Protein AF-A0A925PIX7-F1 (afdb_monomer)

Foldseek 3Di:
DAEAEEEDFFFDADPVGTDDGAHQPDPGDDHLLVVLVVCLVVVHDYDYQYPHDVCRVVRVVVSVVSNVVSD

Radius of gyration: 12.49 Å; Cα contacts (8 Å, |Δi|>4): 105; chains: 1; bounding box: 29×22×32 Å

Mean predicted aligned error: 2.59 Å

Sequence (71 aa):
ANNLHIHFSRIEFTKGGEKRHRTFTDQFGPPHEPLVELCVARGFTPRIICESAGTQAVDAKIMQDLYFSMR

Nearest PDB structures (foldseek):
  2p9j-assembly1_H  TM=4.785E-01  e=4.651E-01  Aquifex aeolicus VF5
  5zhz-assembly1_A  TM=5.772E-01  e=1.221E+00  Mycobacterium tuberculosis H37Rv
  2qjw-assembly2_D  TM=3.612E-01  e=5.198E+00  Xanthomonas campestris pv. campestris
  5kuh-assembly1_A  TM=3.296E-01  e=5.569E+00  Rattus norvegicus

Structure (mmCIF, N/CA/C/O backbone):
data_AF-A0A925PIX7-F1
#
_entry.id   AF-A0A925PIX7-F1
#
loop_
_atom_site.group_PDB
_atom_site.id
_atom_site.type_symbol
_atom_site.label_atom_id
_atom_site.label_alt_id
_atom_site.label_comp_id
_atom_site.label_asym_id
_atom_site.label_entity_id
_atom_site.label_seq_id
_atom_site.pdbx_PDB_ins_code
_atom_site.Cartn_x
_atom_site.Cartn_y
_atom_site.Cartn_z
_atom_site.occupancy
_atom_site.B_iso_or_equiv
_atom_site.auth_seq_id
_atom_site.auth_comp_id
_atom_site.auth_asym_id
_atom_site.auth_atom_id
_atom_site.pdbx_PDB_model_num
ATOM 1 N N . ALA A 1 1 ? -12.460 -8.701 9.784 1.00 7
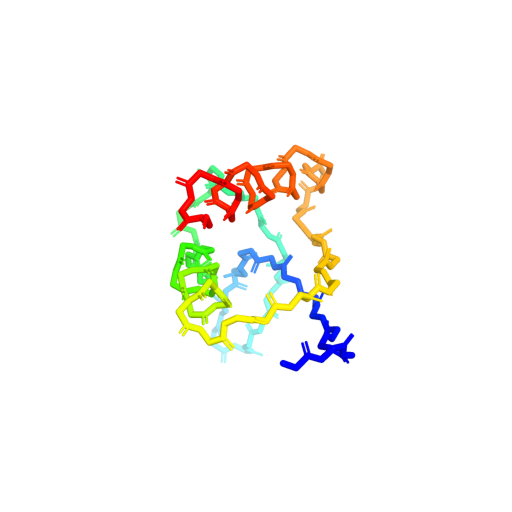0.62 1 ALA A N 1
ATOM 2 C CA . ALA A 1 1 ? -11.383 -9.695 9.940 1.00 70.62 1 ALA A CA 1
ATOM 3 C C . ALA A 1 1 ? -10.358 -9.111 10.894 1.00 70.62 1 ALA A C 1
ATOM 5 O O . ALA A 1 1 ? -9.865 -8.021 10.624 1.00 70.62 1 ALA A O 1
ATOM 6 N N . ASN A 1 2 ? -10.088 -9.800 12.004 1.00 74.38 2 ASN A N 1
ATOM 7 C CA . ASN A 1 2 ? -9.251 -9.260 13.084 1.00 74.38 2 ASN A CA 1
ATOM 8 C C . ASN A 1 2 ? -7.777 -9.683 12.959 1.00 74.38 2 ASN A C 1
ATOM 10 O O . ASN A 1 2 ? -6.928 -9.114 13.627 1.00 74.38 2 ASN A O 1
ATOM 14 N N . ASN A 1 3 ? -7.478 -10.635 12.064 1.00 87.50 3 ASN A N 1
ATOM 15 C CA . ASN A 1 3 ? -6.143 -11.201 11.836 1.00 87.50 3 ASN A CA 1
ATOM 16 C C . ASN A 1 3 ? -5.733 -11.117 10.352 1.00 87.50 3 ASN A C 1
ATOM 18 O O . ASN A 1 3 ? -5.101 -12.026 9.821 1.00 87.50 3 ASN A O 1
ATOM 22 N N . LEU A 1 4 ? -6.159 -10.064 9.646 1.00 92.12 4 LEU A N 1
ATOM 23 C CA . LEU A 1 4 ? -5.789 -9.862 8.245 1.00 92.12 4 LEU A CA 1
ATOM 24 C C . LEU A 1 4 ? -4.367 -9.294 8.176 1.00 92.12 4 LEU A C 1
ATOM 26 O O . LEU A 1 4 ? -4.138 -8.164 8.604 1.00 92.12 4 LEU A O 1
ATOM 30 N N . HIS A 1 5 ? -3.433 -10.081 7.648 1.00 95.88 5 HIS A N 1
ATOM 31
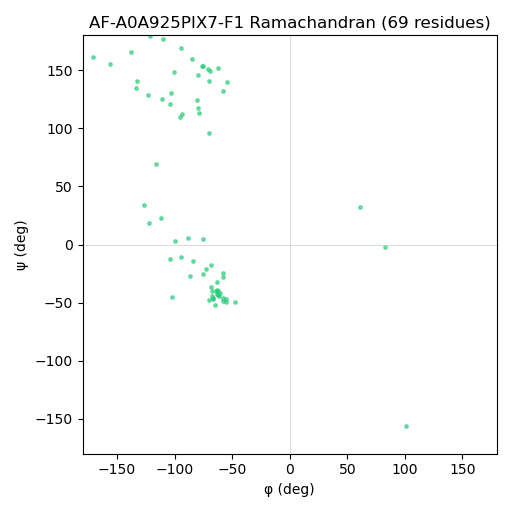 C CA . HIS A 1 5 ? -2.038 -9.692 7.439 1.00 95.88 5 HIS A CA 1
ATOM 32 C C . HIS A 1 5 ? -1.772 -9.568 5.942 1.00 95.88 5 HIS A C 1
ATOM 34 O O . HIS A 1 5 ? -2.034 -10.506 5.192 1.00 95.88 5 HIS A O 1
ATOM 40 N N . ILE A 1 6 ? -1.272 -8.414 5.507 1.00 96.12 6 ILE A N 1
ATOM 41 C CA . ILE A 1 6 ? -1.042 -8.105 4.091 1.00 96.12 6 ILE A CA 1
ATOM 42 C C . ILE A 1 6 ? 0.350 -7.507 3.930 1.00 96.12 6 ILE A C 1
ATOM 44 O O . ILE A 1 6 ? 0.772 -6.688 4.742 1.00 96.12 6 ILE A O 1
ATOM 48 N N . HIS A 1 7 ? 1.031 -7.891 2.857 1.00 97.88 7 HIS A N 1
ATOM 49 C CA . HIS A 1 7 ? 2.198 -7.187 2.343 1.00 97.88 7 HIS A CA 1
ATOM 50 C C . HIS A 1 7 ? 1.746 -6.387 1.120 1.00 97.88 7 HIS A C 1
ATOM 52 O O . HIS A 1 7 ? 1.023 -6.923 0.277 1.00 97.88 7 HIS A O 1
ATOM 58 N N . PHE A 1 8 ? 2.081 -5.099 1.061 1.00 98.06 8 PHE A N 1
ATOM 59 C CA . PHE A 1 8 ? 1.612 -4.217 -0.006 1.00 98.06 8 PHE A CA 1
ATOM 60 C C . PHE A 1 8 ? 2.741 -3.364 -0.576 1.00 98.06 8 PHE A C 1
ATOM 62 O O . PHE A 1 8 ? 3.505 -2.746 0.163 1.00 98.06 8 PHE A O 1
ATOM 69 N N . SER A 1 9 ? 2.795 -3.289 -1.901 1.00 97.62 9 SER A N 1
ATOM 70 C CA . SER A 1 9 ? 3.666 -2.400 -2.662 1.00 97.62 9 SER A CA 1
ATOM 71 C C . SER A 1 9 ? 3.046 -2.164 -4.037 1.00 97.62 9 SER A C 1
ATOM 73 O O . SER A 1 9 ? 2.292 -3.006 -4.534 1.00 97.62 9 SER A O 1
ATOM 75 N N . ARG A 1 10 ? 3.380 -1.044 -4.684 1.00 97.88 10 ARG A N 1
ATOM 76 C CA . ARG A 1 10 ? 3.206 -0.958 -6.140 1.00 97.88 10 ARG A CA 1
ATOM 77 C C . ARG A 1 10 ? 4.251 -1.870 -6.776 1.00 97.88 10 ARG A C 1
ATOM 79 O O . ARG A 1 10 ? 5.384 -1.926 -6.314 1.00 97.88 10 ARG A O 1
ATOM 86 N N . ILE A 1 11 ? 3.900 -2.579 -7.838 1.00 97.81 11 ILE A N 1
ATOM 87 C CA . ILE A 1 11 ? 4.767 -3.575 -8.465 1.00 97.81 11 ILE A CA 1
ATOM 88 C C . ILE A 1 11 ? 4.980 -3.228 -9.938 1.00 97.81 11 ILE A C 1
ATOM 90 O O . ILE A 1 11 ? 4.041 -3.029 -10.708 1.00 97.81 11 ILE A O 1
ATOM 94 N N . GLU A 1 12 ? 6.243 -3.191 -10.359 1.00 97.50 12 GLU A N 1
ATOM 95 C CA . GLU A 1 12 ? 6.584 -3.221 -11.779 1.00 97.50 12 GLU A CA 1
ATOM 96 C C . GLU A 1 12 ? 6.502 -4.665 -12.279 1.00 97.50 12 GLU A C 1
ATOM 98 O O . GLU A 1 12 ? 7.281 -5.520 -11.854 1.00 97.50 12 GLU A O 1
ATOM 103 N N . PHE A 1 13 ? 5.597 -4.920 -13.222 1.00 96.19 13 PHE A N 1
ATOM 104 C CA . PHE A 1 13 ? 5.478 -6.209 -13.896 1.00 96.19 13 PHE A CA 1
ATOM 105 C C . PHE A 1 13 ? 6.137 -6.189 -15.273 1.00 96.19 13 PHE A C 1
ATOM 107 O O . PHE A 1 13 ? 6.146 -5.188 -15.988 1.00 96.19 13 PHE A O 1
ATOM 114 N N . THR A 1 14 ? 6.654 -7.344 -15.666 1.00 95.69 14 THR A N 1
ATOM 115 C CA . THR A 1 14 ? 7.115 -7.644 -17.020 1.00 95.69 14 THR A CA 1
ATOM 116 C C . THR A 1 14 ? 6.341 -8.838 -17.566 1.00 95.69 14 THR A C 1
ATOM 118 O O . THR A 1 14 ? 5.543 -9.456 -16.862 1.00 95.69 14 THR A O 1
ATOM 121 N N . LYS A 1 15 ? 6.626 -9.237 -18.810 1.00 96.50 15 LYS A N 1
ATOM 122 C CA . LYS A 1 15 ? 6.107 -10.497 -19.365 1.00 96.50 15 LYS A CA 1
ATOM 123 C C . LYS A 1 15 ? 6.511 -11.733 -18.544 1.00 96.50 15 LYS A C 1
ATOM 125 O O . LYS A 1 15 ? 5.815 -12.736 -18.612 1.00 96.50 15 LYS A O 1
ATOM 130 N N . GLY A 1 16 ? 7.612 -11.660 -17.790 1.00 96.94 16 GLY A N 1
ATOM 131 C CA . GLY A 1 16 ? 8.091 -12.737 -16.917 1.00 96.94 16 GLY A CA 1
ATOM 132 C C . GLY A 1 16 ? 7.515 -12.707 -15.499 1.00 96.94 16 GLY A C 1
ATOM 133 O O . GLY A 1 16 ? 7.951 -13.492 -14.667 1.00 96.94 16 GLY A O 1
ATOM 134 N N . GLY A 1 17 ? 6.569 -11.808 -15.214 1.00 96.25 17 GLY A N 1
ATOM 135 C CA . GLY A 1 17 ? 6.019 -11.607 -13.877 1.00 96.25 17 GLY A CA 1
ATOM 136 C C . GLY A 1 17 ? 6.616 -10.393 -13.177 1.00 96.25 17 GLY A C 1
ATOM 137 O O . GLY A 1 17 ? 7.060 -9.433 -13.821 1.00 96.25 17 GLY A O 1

++++++++++++++++++++

_DESCRIPTION OF THE TASK_.
Output nothing but the lines from the one containing "ATOM 94 N N" through the last line of the data, exactly as they stand.

_EXERCISE RESULT_.
ATOM 94 N N . GLU A 1 12 ? 6.243 -3.191 -10.359 1.00 97.50 12 GLU A N 1
ATOM 95 C CA . GLU A 1 12 ? 6.584 -3.221 -11.779 1.00 97.50 12 GLU A CA 1
ATOM 96 C C . GLU A 1 12 ? 6.502 -4.665 -12.279 1.00 97.50 12 GLU A C 1
ATOM 98 O O . GLU A 1 12 ? 7.281 -5.520 -11.854 1.00 97.50 12 GLU A O 1
ATOM 103 N N . PHE A 1 13 ? 5.597 -4.920 -13.222 1.00 96.19 13 PHE A N 1
ATOM 104 C CA . PHE A 1 13 ? 5.478 -6.209 -13.896 1.00 96.19 13 PHE A CA 1
ATOM 105 C C . PHE A 1 13 ? 6.137 -6.189 -15.273 1.00 96.19 13 PHE A C 1
ATOM 107 O O . PHE A 1 13 ? 6.146 -5.188 -15.988 1.00 96.19 13 PHE A O 1
ATOM 114 N N . THR A 1 14 ? 6.654 -7.344 -15.666 1.00 95.69 14 THR A N 1
ATOM 115 C CA . THR A 1 14 ? 7.115 -7.644 -17.020 1.00 95.69 14 THR A CA 1
ATOM 116 C C . THR A 1 14 ? 6.341 -8.838 -17.566 1.00 95.69 14 THR A C 1
ATOM 118 O O . THR A 1 14 ? 5.543 -9.456 -16.862 1.00 95.69 14 THR A O 1
ATOM 121 N N . LYS A 1 15 ? 6.626 -9.237 -18.810 1.00 96.50 15 LYS A N 1
ATOM 122 C CA . LYS A 1 15 ? 6.107 -10.497 -19.365 1.00 96.50 15 LYS A CA 1
ATOM 123 C C . LYS A 1 15 ? 6.511 -11.733 -18.544 1.00 96.50 15 LYS A C 1
ATOM 125 O O . LYS A 1 15 ? 5.815 -12.736 -18.612 1.00 96.50 15 LYS A O 1
ATOM 130 N N . GLY A 1 16 ? 7.612 -11.660 -17.790 1.00 96.94 16 GLY A N 1
ATOM 131 C CA . GLY A 1 16 ? 8.091 -12.737 -16.917 1.00 96.94 16 GLY A CA 1
ATOM 132 C C . GLY A 1 16 ? 7.515 -12.707 -15.499 1.00 96.94 16 GLY A C 1
ATOM 133 O O . GLY A 1 16 ? 7.951 -13.492 -14.667 1.00 96.94 16 GLY A O 1
ATOM 134 N N . GLY A 1 17 ? 6.569 -11.808 -15.214 1.00 96.25 17 GLY A N 1
ATOM 135 C CA . GLY A 1 17 ? 6.019 -11.607 -13.877 1.00 96.25 17 GLY A CA 1
ATOM 136 C C . GLY A 1 17 ? 6.616 -10.393 -13.177 1.00 96.25 17 GLY A C 1
ATOM 137 O O . GLY A 1 17 ? 7.060 -9.433 -13.821 1.00 96.25 17 GLY A O 1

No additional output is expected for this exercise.